WHAT IS REQUIRED
Only certain lines below are wanted: those starting at the line containing "ATOM 46 N N" and ending at the line containing "ATOM 58 C CA", both included, each retyped exactly.

DATASET CONTENT
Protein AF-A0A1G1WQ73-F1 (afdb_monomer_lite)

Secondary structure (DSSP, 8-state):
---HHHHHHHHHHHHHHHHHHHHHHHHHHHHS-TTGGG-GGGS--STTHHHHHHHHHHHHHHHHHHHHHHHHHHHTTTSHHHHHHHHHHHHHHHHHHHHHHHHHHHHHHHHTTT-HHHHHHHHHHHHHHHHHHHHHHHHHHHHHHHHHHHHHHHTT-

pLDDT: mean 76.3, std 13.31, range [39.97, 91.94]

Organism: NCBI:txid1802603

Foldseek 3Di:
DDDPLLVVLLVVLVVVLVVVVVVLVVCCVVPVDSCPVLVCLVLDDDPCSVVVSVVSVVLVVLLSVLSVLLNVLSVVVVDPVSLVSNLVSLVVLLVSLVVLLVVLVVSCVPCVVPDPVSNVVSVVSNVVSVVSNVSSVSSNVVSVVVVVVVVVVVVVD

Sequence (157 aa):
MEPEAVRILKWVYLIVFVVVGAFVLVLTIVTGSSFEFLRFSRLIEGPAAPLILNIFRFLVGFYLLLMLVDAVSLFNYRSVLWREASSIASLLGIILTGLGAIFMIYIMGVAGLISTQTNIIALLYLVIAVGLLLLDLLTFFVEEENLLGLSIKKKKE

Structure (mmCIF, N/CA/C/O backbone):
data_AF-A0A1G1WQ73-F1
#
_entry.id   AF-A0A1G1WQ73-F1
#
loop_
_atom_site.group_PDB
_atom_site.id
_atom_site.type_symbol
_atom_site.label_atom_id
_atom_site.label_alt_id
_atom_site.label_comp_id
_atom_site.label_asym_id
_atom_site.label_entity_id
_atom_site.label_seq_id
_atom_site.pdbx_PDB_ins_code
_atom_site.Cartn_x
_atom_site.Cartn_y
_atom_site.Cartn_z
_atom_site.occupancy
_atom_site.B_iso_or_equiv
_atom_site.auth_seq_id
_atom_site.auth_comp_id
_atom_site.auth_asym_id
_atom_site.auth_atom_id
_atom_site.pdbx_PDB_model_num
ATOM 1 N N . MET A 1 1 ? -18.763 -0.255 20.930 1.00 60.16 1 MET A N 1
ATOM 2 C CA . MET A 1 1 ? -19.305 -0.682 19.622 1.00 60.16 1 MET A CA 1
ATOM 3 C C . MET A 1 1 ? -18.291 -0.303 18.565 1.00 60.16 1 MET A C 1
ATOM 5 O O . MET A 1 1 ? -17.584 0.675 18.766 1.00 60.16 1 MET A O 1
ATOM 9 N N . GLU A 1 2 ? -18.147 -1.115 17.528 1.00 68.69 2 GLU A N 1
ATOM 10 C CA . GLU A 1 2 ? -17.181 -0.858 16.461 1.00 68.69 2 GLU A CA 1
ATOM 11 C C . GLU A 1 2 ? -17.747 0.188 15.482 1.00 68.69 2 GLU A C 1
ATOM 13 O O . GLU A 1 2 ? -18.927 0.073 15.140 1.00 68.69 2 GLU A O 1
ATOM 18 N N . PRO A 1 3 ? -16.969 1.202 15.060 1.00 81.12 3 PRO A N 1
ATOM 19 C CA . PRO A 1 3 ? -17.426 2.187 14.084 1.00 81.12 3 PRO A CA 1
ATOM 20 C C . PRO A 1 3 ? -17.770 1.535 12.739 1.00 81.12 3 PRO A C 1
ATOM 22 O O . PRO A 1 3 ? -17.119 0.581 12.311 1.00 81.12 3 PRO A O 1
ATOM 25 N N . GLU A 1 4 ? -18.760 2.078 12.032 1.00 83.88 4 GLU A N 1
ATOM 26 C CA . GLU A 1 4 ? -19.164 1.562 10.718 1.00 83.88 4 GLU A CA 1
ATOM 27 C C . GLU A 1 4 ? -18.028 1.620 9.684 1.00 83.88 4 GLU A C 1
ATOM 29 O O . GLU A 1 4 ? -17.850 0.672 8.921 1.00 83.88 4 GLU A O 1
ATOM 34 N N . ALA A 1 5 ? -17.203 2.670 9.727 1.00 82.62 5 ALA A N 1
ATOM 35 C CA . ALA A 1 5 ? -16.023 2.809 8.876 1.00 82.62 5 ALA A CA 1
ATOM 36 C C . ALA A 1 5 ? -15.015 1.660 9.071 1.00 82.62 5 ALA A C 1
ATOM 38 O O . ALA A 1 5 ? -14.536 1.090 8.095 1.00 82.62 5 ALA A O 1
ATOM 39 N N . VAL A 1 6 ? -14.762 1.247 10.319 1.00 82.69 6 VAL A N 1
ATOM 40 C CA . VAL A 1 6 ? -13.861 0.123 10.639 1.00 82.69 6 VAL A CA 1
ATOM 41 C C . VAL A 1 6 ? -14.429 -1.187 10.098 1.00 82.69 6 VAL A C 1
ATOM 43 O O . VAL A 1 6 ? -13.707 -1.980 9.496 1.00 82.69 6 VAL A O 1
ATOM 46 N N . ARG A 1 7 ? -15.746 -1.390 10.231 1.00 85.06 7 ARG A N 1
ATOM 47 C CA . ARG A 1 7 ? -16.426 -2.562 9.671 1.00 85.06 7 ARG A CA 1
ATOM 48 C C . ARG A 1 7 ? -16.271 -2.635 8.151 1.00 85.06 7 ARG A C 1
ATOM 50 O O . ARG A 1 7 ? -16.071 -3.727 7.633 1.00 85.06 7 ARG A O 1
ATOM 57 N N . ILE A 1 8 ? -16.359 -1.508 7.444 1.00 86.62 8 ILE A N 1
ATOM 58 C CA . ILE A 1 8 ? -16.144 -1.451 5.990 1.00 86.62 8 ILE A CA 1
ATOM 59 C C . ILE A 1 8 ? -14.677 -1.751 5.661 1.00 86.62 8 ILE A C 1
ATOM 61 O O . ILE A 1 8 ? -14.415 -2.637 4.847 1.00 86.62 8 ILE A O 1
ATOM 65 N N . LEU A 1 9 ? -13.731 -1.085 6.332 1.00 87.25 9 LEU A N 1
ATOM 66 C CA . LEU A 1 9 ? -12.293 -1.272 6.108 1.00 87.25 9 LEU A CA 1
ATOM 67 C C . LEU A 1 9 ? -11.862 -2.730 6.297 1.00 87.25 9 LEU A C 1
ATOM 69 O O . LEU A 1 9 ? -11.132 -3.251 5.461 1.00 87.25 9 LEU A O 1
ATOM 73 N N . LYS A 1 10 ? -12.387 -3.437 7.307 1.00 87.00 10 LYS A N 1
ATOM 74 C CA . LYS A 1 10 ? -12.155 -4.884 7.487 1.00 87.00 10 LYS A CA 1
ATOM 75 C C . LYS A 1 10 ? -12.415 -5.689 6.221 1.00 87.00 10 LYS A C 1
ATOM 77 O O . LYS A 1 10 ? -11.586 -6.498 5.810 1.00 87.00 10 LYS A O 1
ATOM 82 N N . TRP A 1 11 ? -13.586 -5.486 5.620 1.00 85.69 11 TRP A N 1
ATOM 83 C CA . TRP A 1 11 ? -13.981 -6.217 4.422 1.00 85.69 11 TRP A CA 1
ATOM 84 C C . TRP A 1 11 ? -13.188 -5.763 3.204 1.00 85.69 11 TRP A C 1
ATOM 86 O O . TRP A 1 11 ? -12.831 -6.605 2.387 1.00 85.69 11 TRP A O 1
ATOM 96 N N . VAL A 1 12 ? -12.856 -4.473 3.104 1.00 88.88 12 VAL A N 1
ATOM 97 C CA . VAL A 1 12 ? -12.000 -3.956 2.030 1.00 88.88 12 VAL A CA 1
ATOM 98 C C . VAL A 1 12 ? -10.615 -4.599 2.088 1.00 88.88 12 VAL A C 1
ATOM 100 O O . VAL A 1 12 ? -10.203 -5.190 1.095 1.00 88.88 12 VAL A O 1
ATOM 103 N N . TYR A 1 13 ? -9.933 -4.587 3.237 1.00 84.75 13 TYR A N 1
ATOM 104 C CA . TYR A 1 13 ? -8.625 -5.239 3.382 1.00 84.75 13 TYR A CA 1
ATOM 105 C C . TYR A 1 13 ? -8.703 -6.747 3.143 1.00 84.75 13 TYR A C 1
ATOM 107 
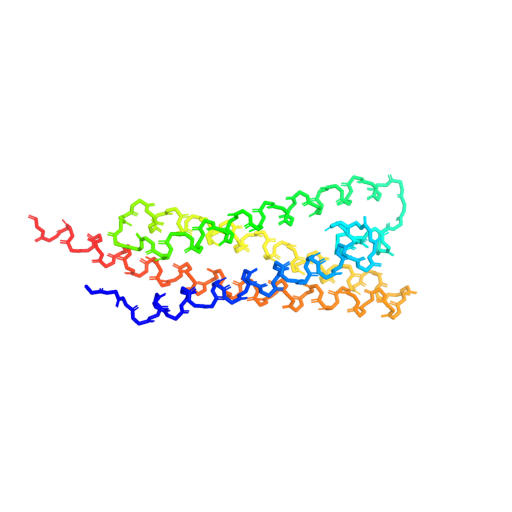O O . TYR A 1 13 ? -7.827 -7.297 2.483 1.00 84.75 13 TYR A O 1
ATOM 115 N N . LEU A 1 14 ? -9.763 -7.424 3.603 1.00 83.88 14 LEU A N 1
ATOM 116 C CA . LEU A 1 14 ? -9.954 -8.848 3.321 1.00 83.88 14 LEU A CA 1
ATOM 117 C C . LEU A 1 14 ? -10.102 -9.113 1.815 1.00 83.88 14 LEU A C 1
ATOM 119 O O . LEU A 1 14 ? -9.460 -10.017 1.289 1.00 83.88 14 LEU A O 1
ATOM 123 N N . ILE A 1 15 ? -10.927 -8.328 1.116 1.00 87.38 15 ILE A N 1
ATOM 124 C CA . ILE A 1 15 ? -11.128 -8.458 -0.332 1.00 87.38 15 ILE A CA 1
ATOM 125 C C . ILE A 1 15 ? -9.821 -8.174 -1.069 1.00 87.38 15 ILE A C 1
ATOM 127 O O . ILE A 1 15 ? -9.427 -8.976 -1.910 1.00 87.38 15 ILE A O 1
ATOM 131 N N . VAL A 1 16 ? -9.130 -7.080 -0.740 1.00 84.50 16 VAL A N 1
ATOM 132 C CA . VAL A 1 16 ? -7.841 -6.727 -1.353 1.00 84.50 16 VAL A CA 1
ATOM 133 C C . VAL A 1 16 ? -6.830 -7.848 -1.127 1.00 84.50 16 VAL A C 1
ATOM 135 O O . VAL A 1 16 ? -6.209 -8.301 -2.084 1.00 84.50 16 VAL A O 1
ATOM 138 N N . PHE A 1 17 ? -6.727 -8.374 0.094 1.00 79.69 17 PHE A N 1
ATOM 139 C CA . PHE A 1 17 ? -5.833 -9.483 0.415 1.00 79.69 17 PHE A CA 1
ATOM 140 C C . PHE A 1 17 ? -6.165 -10.751 -0.385 1.00 79.69 17 PHE A C 1
ATOM 142 O O . PHE A 1 17 ? -5.268 -11.370 -0.954 1.00 79.69 17 PHE A O 1
ATOM 149 N N . VAL A 1 18 ? -7.446 -11.125 -0.487 1.00 83.62 18 VAL A N 1
ATOM 150 C CA . VAL A 1 18 ? -7.889 -12.294 -1.267 1.00 83.62 18 VAL A CA 1
ATOM 151 C C . VAL A 1 18 ? -7.629 -12.096 -2.760 1.00 83.62 18 VAL A C 1
ATOM 153 O O . VAL A 1 18 ? -7.140 -13.014 -3.412 1.00 83.62 18 VAL A O 1
ATOM 156 N N . VAL A 1 19 ? -7.916 -10.913 -3.308 1.00 84.06 19 VAL A N 1
ATOM 157 C CA . VAL A 1 19 ? -7.703 -10.598 -4.728 1.00 84.06 19 VAL A CA 1
ATOM 158 C C . VAL A 1 19 ? -6.215 -10.605 -5.066 1.00 84.06 19 VAL A C 1
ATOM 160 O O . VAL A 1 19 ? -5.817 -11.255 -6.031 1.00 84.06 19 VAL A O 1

TASK RESPONSE
ATOM 46 N N . ARG A 1 7 ? -15.746 -1.390 10.231 1.00 85.06 7 ARG A N 1
ATOM 47 C CA . ARG A 1 7 ? -16.426 -2.562 9.671 1.00 85.06 7 ARG A CA 1
ATOM 48 C C . ARG A 1 7 ? -16.271 -2.635 8.151 1.00 85.06 7 ARG A C 1
ATOM 50 O O . ARG A 1 7 ? -16.071 -3.727 7.633 1.00 85.06 7 ARG A O 1
ATOM 57 N N . ILE A 1 8 ? -16.359 -1.508 7.444 1.00 86.62 8 ILE A N 1
ATOM 58 C CA . ILE A 1 8 ? -16.144 -1.451 5.990 1.00 86.62 8 ILE A CA 1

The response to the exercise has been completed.